At some point, he tries to enter my square this is where I butted heads with GM.

from the GMs perspective, although he(the enemy) failed to detect me via normal means, he knows me to be in that square because he cannot enter or end his turn there. So because of mechanics, the enemy can deduce an opponent is nearby because god stops him or tells him he cannot end his turn there.

What I have seen many times in the past, and also what I attempted to do, which was silently let him slip through, forgoing any attack of opportunity so he had no reason to suspect. The response to that was, 'there is no rule that lets you let an enemy pass through your square' which is, technically correct. However, 'there is also no rule that allows for' what the GM claimed either.(which was you "sense" invisible creatures when you try to enter their square, when sensing invisible creatures is explicity what perception is for.)

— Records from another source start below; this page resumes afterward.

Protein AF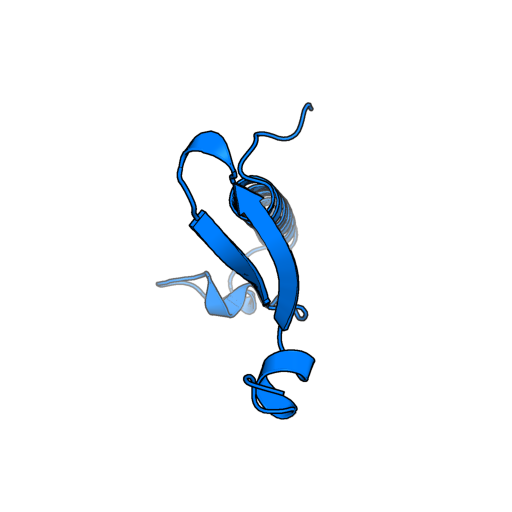-A0A941M8N7-F1 (afdb_monomer_lite)

Foldseek 3Di:
DPDDPVVVVQWDKDWDDDVVVRDTDIFIDGPDDDVQVVDDPDGLVVDDPVVSVVVSVVVVQVRVCVRVVHHDDD

Secondary structure (DSSP, 8-state):
--S-HHHHHHEEEEEEEEGGGTEEEEEEEESS--GGGT-SS--GGGS-HHHHHHHHHHHHHHHHHHHHTSPPP-

Structure (mmCIF, N/CA/C/O backbone):
data_AF-A0A941M8N7-F1
#
_entry.id   AF-A0A941M8N7-F1
#
loop_
_atom_site.group_PDB
_atom_site.id
_atom_site.type_symbol
_atom_site.label_atom_id
_atom_site.label_alt_id
_atom_site.label_comp_id
_atom_site.label_asym_id
_atom_site.label_entity_id
_atom_site.label_seq_id
_atom_site.pdbx_PDB_ins_code
_atom_site.Cartn_x
_atom_site.Cartn_y
_atom_site.Cartn_z
_atom_site.occupancy
_atom_site.B_iso_or_equiv
_atom_site.auth_seq_id
_atom_site.auth_comp_id
_atom_site.auth_asym_id
_atom_site.auth_atom_id
_atom_site.pdbx_PDB_model_num
ATOM 1 N N . ASP A 1 1 ? 6.201 -13.184 -19.216 1.00 65.44 1 ASP A N 1
ATOM 2 C CA . ASP A 1 1 ? 5.707 -12.616 -17.948 1.00 65.44 1 ASP A CA 1
ATOM 3 C C . ASP A 1 1 ? 6.164 -13.474 -16.786 1.00 65.44 1 ASP A C 1
ATOM 5 O O . ASP A 1 1 ? 5.782 -14.635 -16.733 1.00 65.44 1 ASP A O 1
ATOM 9 N N . TYR A 1 2 ? 6.993 -12.924 -15.899 1.00 83.75 2 TYR A N 1
ATOM 10 C CA . TYR A 1 2 ? 7.616 -13.670 -14.794 1.00 83.75 2 TYR A CA 1
ATOM 11 C C . TYR A 1 2 ? 6.730 -13.771 -13.540 1.00 83.75 2 TYR A C 1
ATOM 13 O O . TYR A 1 2 ? 6.918 -14.670 -12.726 1.00 83.75 2 TYR A O 1
ATOM 21 N N . LEU A 1 3 ? 5.731 -12.890 -13.398 1.00 88.12 3 LEU A N 1
ATOM 22 C CA . LEU A 1 3 ? 4.767 -12.904 -12.294 1.00 88.12 3 LEU A CA 1
ATOM 23 C C . LEU A 1 3 ? 3.408 -13.454 -12.742 1.00 88.12 3 LEU A C 1
ATOM 25 O O . LEU A 1 3 ? 2.844 -13.055 -13.772 1.00 88.12 3 LEU A O 1
ATOM 29 N N . ALA A 1 4 ? 2.839 -14.335 -11.921 1.00 94.19 4 ALA A N 1
ATOM 30 C CA . ALA A 1 4 ? 1.498 -14.859 -12.133 1.00 94.19 4 ALA A CA 1
ATOM 31 C C . ALA A 1 4 ? 0.453 -13.724 -12.120 1.00 94.19 4 ALA A C 1
ATOM 33 O O . ALA A 1 4 ? 0.595 -12.719 -11.417 1.00 94.19 4 ALA A O 1
ATOM 34 N N . LYS A 1 5 ? -0.603 -13.857 -12.934 1.00 94.12 5 LYS A N 1
ATOM 35 C CA . LYS A 1 5 ? -1.622 -12.804 -13.117 1.00 94.12 5 LYS A CA 1
ATOM 36 C C . LYS A 1 5 ? -2.318 -12.422 -11.807 1.00 94.12 5 LYS A C 1
ATOM 38 O O . LYS A 1 5 ? -2.572 -11.247 -11.577 1.00 94.12 5 LYS A O 1
ATOM 43 N N . ASN A 1 6 ? -2.583 -13.399 -10.943 1.00 94.81 6 ASN A N 1
ATOM 44 C CA . ASN A 1 6 ? -3.190 -13.183 -9.629 1.00 94.81 6 ASN A CA 1
ATOM 45 C C . ASN A 1 6 ? -2.304 -12.332 -8.703 1.00 94.81 6 ASN A C 1
ATOM 47 O O . ASN A 1 6 ? -2.821 -11.480 -7.989 1.00 94.81 6 ASN A O 1
ATOM 51 N N . ILE A 1 7 ? -0.980 -12.515 -8.745 1.00 93.56 7 ILE A N 1
ATOM 52 C CA . ILE A 1 7 ? -0.048 -11.693 -7.963 1.00 93.56 7 ILE A CA 1
ATOM 53 C C . ILE A 1 7 ? -0.093 -10.248 -8.462 1.00 93.56 7 ILE A C 1
ATOM 55 O O . ILE A 1 7 ? -0.334 -9.332 -7.686 1.00 93.56 7 ILE A O 1
ATOM 59 N N . ARG A 1 8 ? -0.001 -10.034 -9.775 1.00 92.31 8 ARG A N 1
ATOM 60 C CA . ARG A 1 8 ? -0.074 -8.685 -10.367 1.00 92.31 8 ARG A CA 1
ATOM 61 C C . ARG A 1 8 ? -1.411 -7.980 -10.130 1.00 92.31 8 ARG A C 1
ATOM 63 O O . ARG A 1 8 ? -1.478 -6.754 -10.069 1.00 92.31 8 ARG A O 1
ATOM 70 N N . ALA A 1 9 ? -2.491 -8.747 -10.001 1.00 94.50 9 ALA A N 1
ATOM 71 C CA . ALA A 1 9 ? -3.793 -8.198 -9.656 1.00 94.50 9 ALA A CA 1
ATOM 72 C C . ALA A 1 9 ? -3.808 -7.641 -8.223 1.00 94.50 9 ALA A C 1
ATOM 74 O O . ALA A 1 9 ? -4.340 -6.554 -8.026 1.00 94.50 9 ALA A O 1
ATOM 75 N N . ARG A 1 10 ? -3.175 -8.333 -7.265 1.00 95.62 10 ARG A N 1
ATOM 76 C CA . ARG A 1 10 ? -3.180 -7.992 -5.832 1.00 95.62 10 ARG A CA 1
ATOM 77 C C . ARG A 1 10 ? -2.231 -6.850 -5.445 1.00 95.62 10 ARG A C 1
ATOM 79 O O . ARG A 1 10 ? -2.485 -6.171 -4.452 1.00 95.62 10 ARG A O 1
ATOM 86 N N . TYR A 1 11 ? -1.152 -6.651 -6.200 1.00 95.94 11 TYR A N 1
ATOM 87 C CA . TYR A 1 11 ? -0.094 -5.701 -5.851 1.00 95.94 11 TYR A CA 1
ATOM 88 C C . TYR A 1 11 ? -0.000 -4.538 -6.833 1.00 95.94 11 TYR A C 1
ATOM 90 O O . TYR A 1 11 ? -0.081 -4.726 -8.049 1.00 95.94 11 TYR A O 1
ATOM 98 N N . GLU A 1 12 ? 0.173 -3.337 -6.296 1.00 95.31 12 GLU A N 1
ATOM 99 C CA . GLU A 1 12 ? 0.720 -2.199 -7.023 1.00 95.31 12 GLU A CA 1
ATOM 100 C C . GLU A 1 12 ? 2.233 -2.376 -7.097 1.00 95.31 12 GLU A C 1
ATOM 102 O O . GLU A 1 12 ? 2.850 -2.833 -6.134 1.00 95.31 12 GLU A O 1
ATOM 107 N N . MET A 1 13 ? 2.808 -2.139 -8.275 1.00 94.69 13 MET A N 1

Is there anything to this? Or is it just another table variance discussion? It seems unlikely that due to a mechanical hole, you can pinpoint invisible creatures without a perception check.

To me, the GMs adjudication implies the creatures involved to have a somewhat '4th wall' understanding of the game's mechanics.

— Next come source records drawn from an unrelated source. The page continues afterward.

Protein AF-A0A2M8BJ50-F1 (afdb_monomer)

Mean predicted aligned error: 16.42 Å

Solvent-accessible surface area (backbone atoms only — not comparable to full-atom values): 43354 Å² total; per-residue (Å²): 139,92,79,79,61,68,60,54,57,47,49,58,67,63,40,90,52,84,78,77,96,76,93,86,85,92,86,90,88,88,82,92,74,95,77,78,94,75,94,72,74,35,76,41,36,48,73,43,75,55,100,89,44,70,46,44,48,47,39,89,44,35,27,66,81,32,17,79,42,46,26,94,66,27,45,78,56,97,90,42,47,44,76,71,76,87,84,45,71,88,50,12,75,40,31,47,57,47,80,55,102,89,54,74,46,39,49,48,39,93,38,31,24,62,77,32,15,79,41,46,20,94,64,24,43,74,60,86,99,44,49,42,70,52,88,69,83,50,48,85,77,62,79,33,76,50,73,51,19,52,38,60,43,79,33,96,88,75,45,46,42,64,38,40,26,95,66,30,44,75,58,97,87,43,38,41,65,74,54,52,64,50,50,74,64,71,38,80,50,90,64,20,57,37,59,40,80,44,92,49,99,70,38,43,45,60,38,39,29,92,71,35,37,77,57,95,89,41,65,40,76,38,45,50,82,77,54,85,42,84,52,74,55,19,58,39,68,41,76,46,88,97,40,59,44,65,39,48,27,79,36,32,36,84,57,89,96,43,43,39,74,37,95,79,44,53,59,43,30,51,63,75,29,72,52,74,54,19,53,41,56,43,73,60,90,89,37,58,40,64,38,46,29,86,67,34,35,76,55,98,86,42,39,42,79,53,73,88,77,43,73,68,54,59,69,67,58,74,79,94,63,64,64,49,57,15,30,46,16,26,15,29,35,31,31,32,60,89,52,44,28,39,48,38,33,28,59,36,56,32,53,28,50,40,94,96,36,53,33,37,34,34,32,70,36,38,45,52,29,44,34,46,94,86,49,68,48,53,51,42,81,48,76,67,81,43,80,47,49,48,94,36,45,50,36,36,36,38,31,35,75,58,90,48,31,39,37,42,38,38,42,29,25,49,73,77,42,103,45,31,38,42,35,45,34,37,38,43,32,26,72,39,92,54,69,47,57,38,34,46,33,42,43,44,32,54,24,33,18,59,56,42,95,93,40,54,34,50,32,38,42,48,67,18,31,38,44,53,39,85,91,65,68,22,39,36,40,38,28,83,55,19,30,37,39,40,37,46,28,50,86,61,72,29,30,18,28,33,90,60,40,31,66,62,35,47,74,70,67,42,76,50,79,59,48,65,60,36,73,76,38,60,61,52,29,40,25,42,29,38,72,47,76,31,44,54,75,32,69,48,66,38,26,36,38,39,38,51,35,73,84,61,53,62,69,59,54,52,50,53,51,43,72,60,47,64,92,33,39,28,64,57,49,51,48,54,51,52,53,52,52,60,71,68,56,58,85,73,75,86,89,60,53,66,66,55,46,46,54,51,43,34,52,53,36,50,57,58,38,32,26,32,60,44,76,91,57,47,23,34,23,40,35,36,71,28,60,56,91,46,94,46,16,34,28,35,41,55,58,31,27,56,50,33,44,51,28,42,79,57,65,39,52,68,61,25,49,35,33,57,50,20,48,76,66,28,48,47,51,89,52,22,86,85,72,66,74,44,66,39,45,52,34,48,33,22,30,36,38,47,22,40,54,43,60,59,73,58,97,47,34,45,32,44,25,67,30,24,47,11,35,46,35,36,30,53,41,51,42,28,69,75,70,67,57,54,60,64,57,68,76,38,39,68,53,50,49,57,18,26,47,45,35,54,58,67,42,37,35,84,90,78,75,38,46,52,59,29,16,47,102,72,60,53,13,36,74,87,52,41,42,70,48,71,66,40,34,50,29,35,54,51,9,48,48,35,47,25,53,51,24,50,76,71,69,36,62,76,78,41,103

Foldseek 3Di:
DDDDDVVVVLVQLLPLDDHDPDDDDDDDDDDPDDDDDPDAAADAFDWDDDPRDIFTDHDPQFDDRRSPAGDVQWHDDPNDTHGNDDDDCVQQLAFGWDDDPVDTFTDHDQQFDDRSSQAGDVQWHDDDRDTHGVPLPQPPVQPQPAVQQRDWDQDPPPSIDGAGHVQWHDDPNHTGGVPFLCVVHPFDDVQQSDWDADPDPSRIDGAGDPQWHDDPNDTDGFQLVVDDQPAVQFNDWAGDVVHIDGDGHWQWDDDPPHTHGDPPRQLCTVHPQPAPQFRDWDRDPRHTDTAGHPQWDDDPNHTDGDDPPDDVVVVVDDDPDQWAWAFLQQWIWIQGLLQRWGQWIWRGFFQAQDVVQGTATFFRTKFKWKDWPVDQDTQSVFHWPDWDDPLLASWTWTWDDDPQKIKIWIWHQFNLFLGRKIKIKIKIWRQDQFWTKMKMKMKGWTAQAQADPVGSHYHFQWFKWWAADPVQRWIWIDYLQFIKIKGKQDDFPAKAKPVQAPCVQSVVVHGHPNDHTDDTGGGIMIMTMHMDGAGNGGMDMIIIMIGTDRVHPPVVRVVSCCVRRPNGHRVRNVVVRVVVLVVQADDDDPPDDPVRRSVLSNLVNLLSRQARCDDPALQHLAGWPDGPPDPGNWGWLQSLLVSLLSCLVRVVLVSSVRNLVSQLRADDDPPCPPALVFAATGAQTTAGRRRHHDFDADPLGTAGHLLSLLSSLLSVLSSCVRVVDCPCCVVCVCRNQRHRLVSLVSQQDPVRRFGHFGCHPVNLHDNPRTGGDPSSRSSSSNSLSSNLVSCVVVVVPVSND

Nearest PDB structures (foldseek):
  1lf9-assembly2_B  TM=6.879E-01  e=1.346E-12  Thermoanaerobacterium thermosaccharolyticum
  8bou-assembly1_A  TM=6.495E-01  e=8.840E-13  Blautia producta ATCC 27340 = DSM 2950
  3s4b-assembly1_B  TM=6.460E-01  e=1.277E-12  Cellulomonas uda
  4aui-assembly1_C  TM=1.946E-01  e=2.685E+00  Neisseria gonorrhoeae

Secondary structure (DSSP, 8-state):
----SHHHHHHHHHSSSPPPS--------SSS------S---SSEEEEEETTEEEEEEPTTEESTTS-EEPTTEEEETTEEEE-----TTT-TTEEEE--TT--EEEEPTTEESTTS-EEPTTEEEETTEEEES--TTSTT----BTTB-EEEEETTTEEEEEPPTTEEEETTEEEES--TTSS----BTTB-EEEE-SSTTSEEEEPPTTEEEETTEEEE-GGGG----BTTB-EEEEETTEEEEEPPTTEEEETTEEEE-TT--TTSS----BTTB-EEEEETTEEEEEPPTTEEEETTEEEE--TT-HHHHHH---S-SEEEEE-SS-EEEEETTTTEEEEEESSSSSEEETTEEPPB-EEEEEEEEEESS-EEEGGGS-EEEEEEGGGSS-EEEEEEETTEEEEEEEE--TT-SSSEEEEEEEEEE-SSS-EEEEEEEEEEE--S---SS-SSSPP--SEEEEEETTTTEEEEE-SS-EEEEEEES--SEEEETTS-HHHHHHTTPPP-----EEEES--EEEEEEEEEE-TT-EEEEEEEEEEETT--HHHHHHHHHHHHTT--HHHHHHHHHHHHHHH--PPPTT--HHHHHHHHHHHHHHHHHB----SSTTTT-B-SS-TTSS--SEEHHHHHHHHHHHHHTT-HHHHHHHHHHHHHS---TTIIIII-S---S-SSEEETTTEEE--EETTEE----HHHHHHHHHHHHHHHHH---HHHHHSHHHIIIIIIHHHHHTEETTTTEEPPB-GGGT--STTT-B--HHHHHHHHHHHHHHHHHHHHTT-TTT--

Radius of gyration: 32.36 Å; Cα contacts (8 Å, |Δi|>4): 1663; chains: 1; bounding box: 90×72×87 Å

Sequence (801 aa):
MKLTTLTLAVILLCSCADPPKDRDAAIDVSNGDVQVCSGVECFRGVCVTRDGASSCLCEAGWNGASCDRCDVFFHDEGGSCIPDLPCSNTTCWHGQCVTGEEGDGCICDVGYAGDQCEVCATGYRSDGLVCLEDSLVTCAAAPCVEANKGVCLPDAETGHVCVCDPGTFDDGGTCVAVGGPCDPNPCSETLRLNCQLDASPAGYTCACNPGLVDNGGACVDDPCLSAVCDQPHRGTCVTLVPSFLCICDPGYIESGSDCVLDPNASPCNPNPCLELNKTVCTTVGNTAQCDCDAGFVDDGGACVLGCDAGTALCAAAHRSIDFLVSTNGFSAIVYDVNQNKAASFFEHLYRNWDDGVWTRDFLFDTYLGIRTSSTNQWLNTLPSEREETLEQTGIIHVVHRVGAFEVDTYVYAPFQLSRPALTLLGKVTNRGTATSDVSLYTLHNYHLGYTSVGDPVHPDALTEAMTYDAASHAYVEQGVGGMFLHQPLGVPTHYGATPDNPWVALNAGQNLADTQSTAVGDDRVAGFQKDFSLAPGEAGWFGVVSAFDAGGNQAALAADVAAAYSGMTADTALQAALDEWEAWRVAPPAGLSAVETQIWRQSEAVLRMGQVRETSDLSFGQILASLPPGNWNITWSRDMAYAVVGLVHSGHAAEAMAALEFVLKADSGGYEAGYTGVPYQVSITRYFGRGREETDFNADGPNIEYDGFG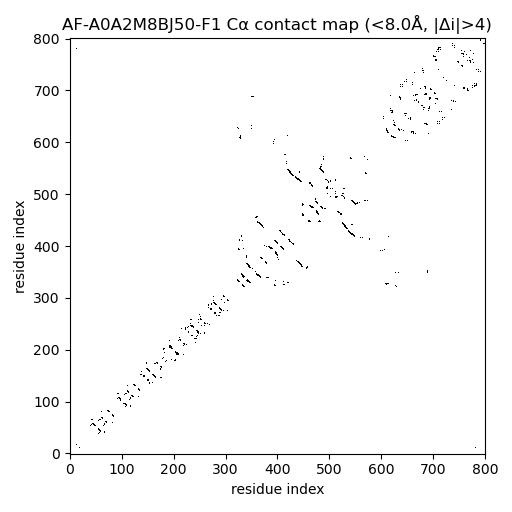LYLWALGEYVRVTGDNSLVTSYWSVIRDQIASALVTLVDASTGLLEADSSIWEVHWNGQQKQFTYTALAAARGLCEAAAFATSQGDTANSA

pLDDT: mean 83.52, std 15.89, range [26.17, 98.81]

Structure (mmCIF, N/CA/C/O backbone):
data_AF-A0A2M8BJ50-F1
#
_entry.id   AF-A0A2M8BJ50-F1
#
loop_
_atom_site.group_PDB
_atom_site.id
_atom_site.type_symbol
_atom_site.label_atom_id
_atom_site.label_alt_id
_atom_site.label_comp_id
_atom_site.label_asym_id
_atom_site.label_entity_id
_atom_site.label_seq_id
_atom_site.pdbx_PDB_ins_code
_atom_site.Cartn_x
_atom_site.Cartn_y
_atom_site.Cartn_z
_atom_site.occupancy
_atom_site.B_iso_or_equiv
_atom_site.auth_seq_id
_atom_site.auth_comp_id
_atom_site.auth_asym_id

"Gee steve, I can't end mah turn here....must be an divisible guy"
Whack.

Your GM made a bad call, there are rules to move through someones square that he could use as the basis for this. For this scenario Acrobatics seems applicable. (Overrun which would be more applicable if the creature is charging.)

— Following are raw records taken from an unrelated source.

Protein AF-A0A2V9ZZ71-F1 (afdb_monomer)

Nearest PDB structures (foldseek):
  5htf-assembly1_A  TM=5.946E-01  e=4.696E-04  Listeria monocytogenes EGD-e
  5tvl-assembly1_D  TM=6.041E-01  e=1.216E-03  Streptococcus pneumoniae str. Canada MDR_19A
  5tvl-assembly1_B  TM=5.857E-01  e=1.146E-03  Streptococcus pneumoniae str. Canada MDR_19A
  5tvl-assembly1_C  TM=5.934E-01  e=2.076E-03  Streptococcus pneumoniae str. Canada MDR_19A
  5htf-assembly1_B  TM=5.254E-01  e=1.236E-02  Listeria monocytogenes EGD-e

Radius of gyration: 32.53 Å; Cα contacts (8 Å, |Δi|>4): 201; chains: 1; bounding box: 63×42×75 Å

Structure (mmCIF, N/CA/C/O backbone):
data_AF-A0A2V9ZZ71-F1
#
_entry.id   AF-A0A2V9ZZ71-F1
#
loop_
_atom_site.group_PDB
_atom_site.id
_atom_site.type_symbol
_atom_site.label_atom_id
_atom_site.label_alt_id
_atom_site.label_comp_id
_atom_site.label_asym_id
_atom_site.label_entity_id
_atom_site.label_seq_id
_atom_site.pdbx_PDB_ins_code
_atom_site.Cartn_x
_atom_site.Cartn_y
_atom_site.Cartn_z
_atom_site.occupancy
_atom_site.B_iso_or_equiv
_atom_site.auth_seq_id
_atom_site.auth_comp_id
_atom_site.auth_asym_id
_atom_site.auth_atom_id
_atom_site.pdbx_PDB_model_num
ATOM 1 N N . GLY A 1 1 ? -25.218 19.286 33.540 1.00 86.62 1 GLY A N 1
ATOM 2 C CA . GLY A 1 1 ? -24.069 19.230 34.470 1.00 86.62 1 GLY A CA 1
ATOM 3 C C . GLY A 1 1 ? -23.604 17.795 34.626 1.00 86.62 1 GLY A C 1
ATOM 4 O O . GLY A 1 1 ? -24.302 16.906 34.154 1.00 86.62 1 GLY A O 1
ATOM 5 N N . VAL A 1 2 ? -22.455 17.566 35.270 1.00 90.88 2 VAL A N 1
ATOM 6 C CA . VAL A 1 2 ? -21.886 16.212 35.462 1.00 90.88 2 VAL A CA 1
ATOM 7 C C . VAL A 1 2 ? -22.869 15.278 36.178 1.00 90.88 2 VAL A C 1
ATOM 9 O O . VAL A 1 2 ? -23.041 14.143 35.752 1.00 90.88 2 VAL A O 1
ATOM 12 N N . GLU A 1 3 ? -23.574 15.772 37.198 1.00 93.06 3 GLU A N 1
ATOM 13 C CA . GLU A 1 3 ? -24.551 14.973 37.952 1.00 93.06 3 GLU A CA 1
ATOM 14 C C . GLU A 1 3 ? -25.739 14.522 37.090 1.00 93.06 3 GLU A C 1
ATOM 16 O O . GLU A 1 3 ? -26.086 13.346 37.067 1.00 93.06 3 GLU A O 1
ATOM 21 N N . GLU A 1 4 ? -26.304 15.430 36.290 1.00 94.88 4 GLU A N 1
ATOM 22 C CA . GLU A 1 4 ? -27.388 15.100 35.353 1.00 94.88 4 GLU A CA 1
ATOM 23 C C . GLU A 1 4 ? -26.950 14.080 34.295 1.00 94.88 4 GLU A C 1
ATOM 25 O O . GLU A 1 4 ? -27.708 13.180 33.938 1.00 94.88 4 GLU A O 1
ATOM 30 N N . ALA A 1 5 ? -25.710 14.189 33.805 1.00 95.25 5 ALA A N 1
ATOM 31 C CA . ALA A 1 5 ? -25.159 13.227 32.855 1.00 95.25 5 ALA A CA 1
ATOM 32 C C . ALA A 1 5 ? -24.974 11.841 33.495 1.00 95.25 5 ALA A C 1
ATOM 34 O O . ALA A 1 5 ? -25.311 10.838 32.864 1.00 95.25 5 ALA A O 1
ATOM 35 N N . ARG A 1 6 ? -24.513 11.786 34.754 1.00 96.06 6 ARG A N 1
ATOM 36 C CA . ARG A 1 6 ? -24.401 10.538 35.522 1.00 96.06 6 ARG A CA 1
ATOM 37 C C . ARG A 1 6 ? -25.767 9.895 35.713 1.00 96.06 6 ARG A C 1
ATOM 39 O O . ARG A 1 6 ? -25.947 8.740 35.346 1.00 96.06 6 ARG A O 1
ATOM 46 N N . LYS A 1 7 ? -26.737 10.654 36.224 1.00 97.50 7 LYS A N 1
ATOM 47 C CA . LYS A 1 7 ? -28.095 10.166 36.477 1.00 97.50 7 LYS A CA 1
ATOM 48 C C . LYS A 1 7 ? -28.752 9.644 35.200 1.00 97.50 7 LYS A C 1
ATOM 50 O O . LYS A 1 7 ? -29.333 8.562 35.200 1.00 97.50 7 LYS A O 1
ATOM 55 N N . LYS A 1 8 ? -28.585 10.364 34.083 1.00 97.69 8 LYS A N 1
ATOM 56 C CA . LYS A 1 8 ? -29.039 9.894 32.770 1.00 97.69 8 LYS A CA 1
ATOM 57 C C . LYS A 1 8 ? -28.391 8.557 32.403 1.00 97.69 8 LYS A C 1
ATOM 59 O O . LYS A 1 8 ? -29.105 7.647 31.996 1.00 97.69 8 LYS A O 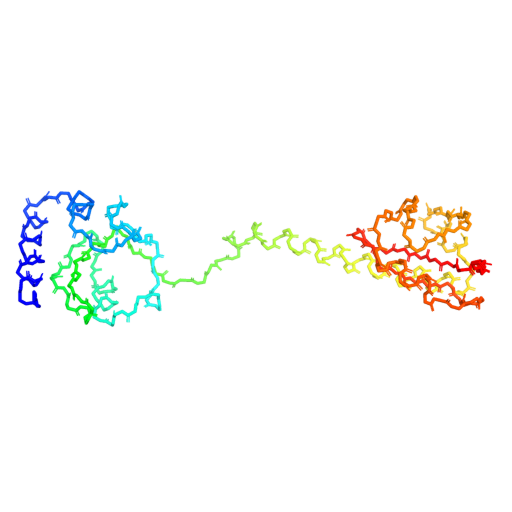1
ATOM 64 N N . ALA A 1 9 ? -27.073 8.417 32.547 1.00 97.69 9 ALA A N 1
ATOM 65 C CA . ALA A 1 9 ? -26.388 7.156 32.264 1.00 97.69 9 ALA A CA 1
ATOM 66 C C . ALA A 1 9 ? -26.896 6.013 33.165 1.00 97.69 9 ALA A C 1
ATOM 68 O O . ALA A 1 9 ? -27.210 4.934 32.670 1.00 97.69 9 ALA A O 1
ATOM 69 N N . GLU A 1 10 ? -27.069 6.251 34.464 1.00 98.12 10 GLU A N 1
ATOM 70 C CA . GLU A 1 10 ? -27.602 5.256 35.404 1.00 98.12 10 GLU A CA 1
ATOM 71 C C . GLU A 1 10 ? -29.016 4.794 35.032 1.00 98.12 10 GLU A C 1
ATOM 73 O O . GLU A 1 10 ? -29.315 3.599 35.083 1.00 98.12 10 GLU A O 1
ATOM 78 N N . ASP A 1 11 ? -29.887 5.710 34.609 1.00 98.31 11 ASP A N 1
ATOM 79 C CA . ASP A 1 11 ? -31.243 5.367 34.180 1.00 98.31 11 ASP A CA 1
ATOM 80 C C . ASP A 1 11 ? -31.258 4.574 32.865 1.00 98.31 11 ASP A C 1
ATOM 82 O O . ASP A 1 11 ? -32.060 3.648 32.711 1.00 98.31 11 ASP A O 1
ATOM 86 N N . LEU A 1 12 ? -30.343 4.868 31.937 1.00 98.19 12 LEU A N 1
ATOM 87 C CA . LEU A 1 12 ? -30.165 4.062 30.725 1.00 98.19 12 LEU A CA 1
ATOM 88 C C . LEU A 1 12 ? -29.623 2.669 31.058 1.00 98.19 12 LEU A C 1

The enemy effectively makes an Acrobatics check with a result of 'it doesn't matter what he rolls, you are not blocking it'.

It doesn't matter that he is not trying to do so, that is the actual effect here and it is based on the rules for trying to move through an enemy's space.

To put this another way: he tries to move through your space and so he has to make an Acrobatics check to successfully do so. You elect to not resist this (drop dex to 1, dont count all of your BAB..however the GM wants to think about it).


The way we play it is quite similar to the option Gauss posted above: the invisible character has the choice to let the mover pass unhindered as if the mover was not an opponent -"Exactly who is a foe depends on the invisible character's perceptions."- OilHorse, note that the rule says "character's perceptions" and not "player's perceptions", so I strongly disagree when you say that it is meta-gaming when the character decides to let opponents to pass unhindered on her square.

Remember that being invisible is -normally- a bonus.

The only case we do not play by this RAI is when the opponent finishes its movement on the same square, but for that I liked the option Byakko exposed -to remove temporaly from GMs view the location of the invisible character-, in that case the mover will automatically succeed on knowing there was something invisible on that square.

Anyhow, I think is a good candidate for FAQ.


Pathfinder Adventure, Adventure Path Subscriber
wraithstrike wrote:
Anguish wrote:

Did you ready an action to perform some Acrobatics to get out of the moving creature's way? That's the skill that lets you pass through another creature's space. That use is during movement.

If you didn't, you are asking for a free (re)action.

Find a standard ceiling tile. That's 4ft x 2ft. Imagine an armed and armored warrior moving through a row barely wider than that (5ft). A creature who is standing in that corridor, presumably trying to be quiet is kind of... big. Sure, the warrior might not collide with an invisible cat, but a human? Just like an invisible wall, you're an obstacle.

Sorry, but the GM has this right. The moment you start readying actions to evade detection is the moment you start getting them.

That is not what the post is about unless I misread it.

There is a rule in the book that if you end your movement in an occupied square you must end up in the last square that was not occupied.

Some are saying that an invisible creature in this occupied square is automatically detected.

The other side is saying that you have to stop in the last legal square, but you don't automatically know that a creature is the reason why.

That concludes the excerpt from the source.